While SASS makes your style sheets awesome it doesn't do all the work for you. You'll still have to avoid pitfalls that will make your SASS more difficult to manage. Here are a few to remember:

  1. Structure your SASS projects: Use sub folders and partial files to organize code semantically.
  2. Avoid vague variable names: Use variable names that are meaningful to your project. For example, $color-primary instead of $blue (this also prepares you in case the colors will change in the future).
  3. Use nesting and looping to your advantage: It can be very useful to use nesting to visually make your style sheets easier to read. Looping can help reduce otherwise repetitive code for creating increasing and decreasing sizes in widths, heights and fonts.
  4. Keep your @include and @extend statements above the CSS: When you write SASS write any raw CSS below the @include and @extend statements in the selector.
  5. Use $kebab-case when naming variables, functions and mixins: Stick with the convention of CSS. CSS doesn't use camelCase so don't use it in your SASS!

Be sure to check out the additional resources to see more links with SASS best practices and style guides.

Code Review

The important bits of code from this lesson

/* Using SASS to nest selectors */

#main p {
  color: #00ff00;
  width: 97%;

  .redbox {
    background-color: #ff0000;
    color: #000000;
  }
}


/* Creating SASS variables */
$width: 5em;

/* Using SASS operators to perform */
/* math on CSS units */
p {
  font: 10px/8px;             // Plain CSS, no division
  $width: 1000px;
  width: $width/2;            // Uses a variable, does division
  width: round(1.5)/2;        // Uses a function, does division
  height: (500px/2);          // Uses parentheses, does division
  margin-left: 5px + 8px/2px; // Uses +, does division
  font: (italic bold 10px/8px); // In a list, parentheses don't count
}

/* Using @import to combine style sheets */

@import "rounded-corners", "text-shadow";


/* Creating a @mixin */

@mixin large-text {
  font: {
    family: Arial;
    size: 20px;
    weight: bold;
  }
  color: #ff0000;
}
.page-title {
  @include large-text;
  padding: 4px;
  margin-top: 10px;
}

/* Using @extend */

.error {
  border: 1px #f00;
  background-color: #fdd;
}
.serious-error {
  @extend .error;
  border-width: 3px;
}


/* Set a variable to avoid hard-coding*/
$base-font-size: 18px;

/* Use nesting and variables */
.post-container {
  p{
    font-size: $base-font-size;
  }
  li{
    font-size: $base-font-size;
  }

  /* Do some math */
  strong{
    font-weight: bold;
    font-size: $base-font-size + 2px;
  }
}

/* Set up a mix-in (method) to avoid writing lots of prefixes */
@mixin border-radius($radius) {
  -webkit-border-radius: $radius;
     -moz-border-radius: $radius;
      -ms-border-radius: $radius;
          border-radius: $radius;
}

/* Use the mixin later in the code */
.rounded-box { 
  @include border-radius(10px); 
}

/* Keep code DRY with extensions */
.message {
  border: 1px solid #ccc;
  padding: 10px;
  color: #333;
}
.success {
  /* it's like pasting all the code from .message here */
  @extend .message;  
  border-color: green;
}

Wrapping Up

It'll feel a bit awkward to set up SASS at first (e.g. getting it to automatically re-compile your CSS) but it will quickly become a part of the background.

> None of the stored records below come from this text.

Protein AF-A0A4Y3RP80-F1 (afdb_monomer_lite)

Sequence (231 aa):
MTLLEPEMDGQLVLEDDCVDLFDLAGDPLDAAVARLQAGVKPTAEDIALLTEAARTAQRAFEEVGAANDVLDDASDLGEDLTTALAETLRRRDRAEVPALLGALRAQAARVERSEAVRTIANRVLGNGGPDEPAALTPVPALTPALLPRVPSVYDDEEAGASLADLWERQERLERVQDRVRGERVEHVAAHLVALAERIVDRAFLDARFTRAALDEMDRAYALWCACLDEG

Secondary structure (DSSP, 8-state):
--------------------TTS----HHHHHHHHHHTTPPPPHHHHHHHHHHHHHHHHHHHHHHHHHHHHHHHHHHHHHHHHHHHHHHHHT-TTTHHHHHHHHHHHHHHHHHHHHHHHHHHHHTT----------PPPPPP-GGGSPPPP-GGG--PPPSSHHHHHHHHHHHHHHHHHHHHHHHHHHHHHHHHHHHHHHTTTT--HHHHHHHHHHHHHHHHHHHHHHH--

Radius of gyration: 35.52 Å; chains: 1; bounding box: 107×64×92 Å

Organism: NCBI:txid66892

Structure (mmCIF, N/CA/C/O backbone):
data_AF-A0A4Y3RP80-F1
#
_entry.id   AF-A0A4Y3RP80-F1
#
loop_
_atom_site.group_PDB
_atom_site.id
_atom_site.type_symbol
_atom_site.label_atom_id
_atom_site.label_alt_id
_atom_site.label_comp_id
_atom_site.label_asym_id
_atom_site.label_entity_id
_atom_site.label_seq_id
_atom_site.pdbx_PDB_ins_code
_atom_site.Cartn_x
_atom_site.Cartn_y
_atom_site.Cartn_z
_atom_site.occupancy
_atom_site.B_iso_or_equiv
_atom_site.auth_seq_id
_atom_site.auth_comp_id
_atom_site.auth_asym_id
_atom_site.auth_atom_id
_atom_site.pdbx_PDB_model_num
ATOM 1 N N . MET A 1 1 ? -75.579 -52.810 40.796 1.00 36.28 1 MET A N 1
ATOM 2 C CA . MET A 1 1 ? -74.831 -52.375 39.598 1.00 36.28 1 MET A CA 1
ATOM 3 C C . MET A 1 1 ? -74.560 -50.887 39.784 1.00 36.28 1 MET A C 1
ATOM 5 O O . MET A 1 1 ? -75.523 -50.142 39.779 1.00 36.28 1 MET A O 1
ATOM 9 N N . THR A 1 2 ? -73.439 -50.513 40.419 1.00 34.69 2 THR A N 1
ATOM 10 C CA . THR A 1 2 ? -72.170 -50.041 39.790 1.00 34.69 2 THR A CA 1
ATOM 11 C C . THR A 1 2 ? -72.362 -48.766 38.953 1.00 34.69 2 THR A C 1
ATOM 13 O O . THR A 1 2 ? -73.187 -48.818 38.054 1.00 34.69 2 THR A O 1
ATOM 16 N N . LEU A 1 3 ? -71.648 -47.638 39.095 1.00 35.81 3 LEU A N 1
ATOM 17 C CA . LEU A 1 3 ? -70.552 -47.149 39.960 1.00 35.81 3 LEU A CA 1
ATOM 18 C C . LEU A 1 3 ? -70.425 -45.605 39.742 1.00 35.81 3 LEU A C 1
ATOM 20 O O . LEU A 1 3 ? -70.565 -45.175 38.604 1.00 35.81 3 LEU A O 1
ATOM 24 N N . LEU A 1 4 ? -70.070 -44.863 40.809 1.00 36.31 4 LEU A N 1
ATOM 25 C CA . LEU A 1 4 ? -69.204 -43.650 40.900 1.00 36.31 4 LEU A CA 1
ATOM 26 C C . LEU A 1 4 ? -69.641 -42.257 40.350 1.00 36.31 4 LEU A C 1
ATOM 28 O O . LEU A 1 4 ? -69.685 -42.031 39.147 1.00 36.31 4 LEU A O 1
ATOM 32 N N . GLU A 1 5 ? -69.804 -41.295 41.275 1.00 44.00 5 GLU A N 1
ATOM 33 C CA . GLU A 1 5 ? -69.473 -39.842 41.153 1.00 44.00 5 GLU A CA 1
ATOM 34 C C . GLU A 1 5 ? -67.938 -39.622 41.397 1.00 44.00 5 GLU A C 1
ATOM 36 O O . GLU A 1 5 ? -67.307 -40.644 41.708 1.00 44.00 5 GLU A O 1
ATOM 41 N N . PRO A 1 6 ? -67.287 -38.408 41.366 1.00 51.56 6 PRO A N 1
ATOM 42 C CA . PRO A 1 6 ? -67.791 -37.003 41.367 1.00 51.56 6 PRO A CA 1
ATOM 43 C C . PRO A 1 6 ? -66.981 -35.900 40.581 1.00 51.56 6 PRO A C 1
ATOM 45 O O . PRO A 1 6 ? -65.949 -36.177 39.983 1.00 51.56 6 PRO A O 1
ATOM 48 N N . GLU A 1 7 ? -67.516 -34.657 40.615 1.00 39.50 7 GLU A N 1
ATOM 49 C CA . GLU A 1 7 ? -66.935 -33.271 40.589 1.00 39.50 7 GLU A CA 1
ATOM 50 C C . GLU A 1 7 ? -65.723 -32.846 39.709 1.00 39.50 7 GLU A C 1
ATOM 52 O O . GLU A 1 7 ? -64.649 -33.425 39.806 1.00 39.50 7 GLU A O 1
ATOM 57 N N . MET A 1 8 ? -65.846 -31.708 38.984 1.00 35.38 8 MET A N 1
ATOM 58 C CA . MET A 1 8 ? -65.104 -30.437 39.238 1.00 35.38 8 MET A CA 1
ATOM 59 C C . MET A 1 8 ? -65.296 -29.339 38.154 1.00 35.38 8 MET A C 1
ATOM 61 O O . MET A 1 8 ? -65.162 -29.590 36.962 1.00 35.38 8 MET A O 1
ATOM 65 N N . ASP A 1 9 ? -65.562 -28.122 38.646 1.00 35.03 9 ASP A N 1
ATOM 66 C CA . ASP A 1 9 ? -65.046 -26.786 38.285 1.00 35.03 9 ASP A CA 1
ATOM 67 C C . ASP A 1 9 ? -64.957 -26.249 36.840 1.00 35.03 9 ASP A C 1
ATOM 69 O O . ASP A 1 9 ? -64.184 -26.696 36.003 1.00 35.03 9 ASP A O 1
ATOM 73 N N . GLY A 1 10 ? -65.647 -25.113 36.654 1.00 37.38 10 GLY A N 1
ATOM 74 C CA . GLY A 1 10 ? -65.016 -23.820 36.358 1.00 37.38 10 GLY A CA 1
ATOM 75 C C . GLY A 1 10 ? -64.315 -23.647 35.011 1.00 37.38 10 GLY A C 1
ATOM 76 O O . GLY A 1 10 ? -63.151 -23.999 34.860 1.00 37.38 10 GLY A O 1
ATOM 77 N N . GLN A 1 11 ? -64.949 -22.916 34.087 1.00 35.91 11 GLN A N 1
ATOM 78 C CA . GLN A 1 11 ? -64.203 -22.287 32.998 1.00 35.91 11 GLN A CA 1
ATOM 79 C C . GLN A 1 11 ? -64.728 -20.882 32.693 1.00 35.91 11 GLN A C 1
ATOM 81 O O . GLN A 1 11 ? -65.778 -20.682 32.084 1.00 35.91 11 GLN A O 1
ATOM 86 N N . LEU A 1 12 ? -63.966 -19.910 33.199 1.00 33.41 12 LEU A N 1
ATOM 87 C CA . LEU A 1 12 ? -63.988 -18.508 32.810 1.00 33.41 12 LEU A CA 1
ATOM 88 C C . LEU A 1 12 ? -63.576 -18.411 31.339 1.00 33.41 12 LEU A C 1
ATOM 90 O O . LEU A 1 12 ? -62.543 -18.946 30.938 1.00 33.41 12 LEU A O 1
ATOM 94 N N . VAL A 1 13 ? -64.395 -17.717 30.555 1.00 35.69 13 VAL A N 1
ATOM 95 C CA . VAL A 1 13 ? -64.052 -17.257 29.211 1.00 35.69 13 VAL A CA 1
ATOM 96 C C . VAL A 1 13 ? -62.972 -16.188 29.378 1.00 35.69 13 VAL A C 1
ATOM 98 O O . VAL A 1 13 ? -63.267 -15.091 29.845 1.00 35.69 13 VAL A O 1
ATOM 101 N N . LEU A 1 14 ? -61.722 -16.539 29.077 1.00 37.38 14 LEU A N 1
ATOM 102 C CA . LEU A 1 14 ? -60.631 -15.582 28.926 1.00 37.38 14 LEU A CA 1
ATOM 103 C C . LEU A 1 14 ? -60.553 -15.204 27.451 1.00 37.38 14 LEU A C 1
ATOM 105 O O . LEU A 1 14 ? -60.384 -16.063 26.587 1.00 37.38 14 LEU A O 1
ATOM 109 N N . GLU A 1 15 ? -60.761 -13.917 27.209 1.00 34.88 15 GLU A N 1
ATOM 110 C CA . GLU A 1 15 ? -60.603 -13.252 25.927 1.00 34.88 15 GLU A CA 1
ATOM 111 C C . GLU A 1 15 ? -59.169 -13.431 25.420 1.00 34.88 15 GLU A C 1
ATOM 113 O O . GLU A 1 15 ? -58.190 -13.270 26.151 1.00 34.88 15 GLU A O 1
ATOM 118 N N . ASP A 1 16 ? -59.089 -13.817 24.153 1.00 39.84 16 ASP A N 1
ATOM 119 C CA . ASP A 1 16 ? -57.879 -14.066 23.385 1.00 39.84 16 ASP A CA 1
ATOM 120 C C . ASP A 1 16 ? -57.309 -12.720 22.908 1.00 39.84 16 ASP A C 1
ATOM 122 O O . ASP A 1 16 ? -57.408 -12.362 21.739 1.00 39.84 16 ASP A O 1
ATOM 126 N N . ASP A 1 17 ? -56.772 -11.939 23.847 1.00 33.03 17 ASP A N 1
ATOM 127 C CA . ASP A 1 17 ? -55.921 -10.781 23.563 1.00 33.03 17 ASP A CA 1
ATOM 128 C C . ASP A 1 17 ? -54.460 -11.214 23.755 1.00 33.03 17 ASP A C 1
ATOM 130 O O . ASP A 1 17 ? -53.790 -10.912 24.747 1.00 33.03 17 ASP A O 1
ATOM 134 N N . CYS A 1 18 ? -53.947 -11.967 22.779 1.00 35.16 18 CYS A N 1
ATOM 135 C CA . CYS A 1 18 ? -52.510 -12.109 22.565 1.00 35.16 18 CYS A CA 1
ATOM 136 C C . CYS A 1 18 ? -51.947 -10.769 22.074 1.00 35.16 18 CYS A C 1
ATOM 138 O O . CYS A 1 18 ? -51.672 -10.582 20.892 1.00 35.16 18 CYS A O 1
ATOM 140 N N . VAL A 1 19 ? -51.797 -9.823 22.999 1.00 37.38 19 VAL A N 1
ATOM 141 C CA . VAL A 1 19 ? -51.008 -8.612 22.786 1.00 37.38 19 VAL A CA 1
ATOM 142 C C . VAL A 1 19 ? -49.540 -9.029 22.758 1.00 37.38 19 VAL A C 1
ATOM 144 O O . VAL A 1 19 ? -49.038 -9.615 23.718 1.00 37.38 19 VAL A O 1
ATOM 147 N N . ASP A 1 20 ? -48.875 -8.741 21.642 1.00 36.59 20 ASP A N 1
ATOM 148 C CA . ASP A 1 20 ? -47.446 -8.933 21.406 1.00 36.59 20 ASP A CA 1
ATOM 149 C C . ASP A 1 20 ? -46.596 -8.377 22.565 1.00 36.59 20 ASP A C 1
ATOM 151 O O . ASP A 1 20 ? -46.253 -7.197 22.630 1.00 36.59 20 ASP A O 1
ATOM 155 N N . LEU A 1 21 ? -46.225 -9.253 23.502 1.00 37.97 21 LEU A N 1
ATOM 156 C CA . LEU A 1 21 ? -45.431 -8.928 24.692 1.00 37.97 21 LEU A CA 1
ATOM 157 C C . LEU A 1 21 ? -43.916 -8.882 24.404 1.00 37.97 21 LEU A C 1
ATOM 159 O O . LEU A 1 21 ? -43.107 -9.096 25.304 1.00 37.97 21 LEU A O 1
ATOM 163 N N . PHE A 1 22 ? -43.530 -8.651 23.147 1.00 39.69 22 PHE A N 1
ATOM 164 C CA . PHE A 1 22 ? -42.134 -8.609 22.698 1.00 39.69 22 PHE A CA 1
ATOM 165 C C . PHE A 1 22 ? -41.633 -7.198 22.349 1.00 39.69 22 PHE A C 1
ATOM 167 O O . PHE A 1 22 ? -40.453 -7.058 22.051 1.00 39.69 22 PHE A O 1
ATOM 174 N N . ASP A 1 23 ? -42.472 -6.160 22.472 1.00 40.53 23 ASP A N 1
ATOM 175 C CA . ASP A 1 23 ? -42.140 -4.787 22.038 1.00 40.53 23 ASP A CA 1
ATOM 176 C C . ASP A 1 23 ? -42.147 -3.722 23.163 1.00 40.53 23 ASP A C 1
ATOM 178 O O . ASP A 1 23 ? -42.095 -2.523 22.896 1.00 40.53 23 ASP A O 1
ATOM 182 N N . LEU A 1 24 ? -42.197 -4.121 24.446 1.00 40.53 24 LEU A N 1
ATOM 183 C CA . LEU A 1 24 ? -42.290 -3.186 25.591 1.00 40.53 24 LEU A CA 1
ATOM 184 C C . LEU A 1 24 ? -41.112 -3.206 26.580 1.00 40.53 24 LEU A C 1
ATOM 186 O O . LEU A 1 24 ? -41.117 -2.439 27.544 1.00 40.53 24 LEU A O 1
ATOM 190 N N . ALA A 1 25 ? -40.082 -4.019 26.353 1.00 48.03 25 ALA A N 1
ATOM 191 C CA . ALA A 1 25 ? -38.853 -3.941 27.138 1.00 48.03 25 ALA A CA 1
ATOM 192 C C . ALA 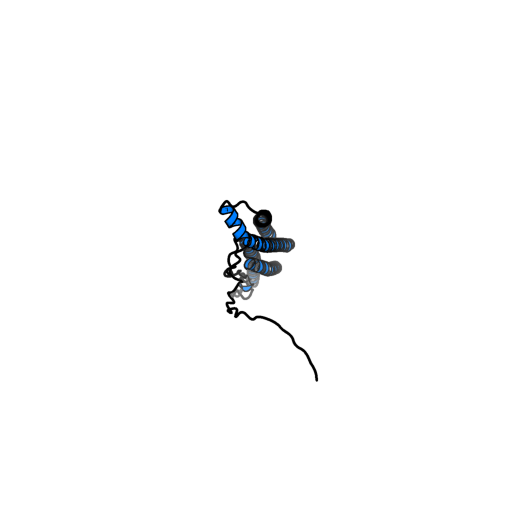A 1 25 ? -37.821 -3.101 26.373 1.00 48.03 25 ALA A C 1
ATOM 194 O O . ALA A 1 25 ? -37.034 -3.634 25.596 1.00 48.03 25 ALA A O 1
ATOM 195 N N . GLY A 1 26 ? -37.842 -1.778 26.576 1.00 61.00 26 GLY A N 1
ATOM 196 C CA . GLY A 1 26 ? -36.709 -0.927 26.197 1.00 61.00 26 GLY A CA 1
ATOM 197 C C . GLY A 1 26 ? -35.411 -1.453 26.823 1.00 61.00 26 GLY A C 1
ATOM 198 O O . GLY A 1 26 ? -35.466 -2.142 27.846 1.00 61.00 26 GLY A O 1
ATOM 199 N N . ASP A 1 27 ? -34.264 -1.155 26.203 1.00 83.56 27 ASP A N 1
ATOM 200 C CA . ASP A 1 27 ? -32.951 -1.615 26.669 1.00 83.56 27 ASP A CA 1
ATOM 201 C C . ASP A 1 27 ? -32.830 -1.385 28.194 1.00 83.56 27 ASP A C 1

In most of the tools/frameworks out there, SASS support and the ability to compile SASS to CSS are already built-in features.

In the upcoming projects, you'll get plenty of opportunities to take advantage of the time-saving features of SASS. As we said, you'll likely find yourself sticking to the basic nesting and variables at first but those alone are well worth diving into SASS for.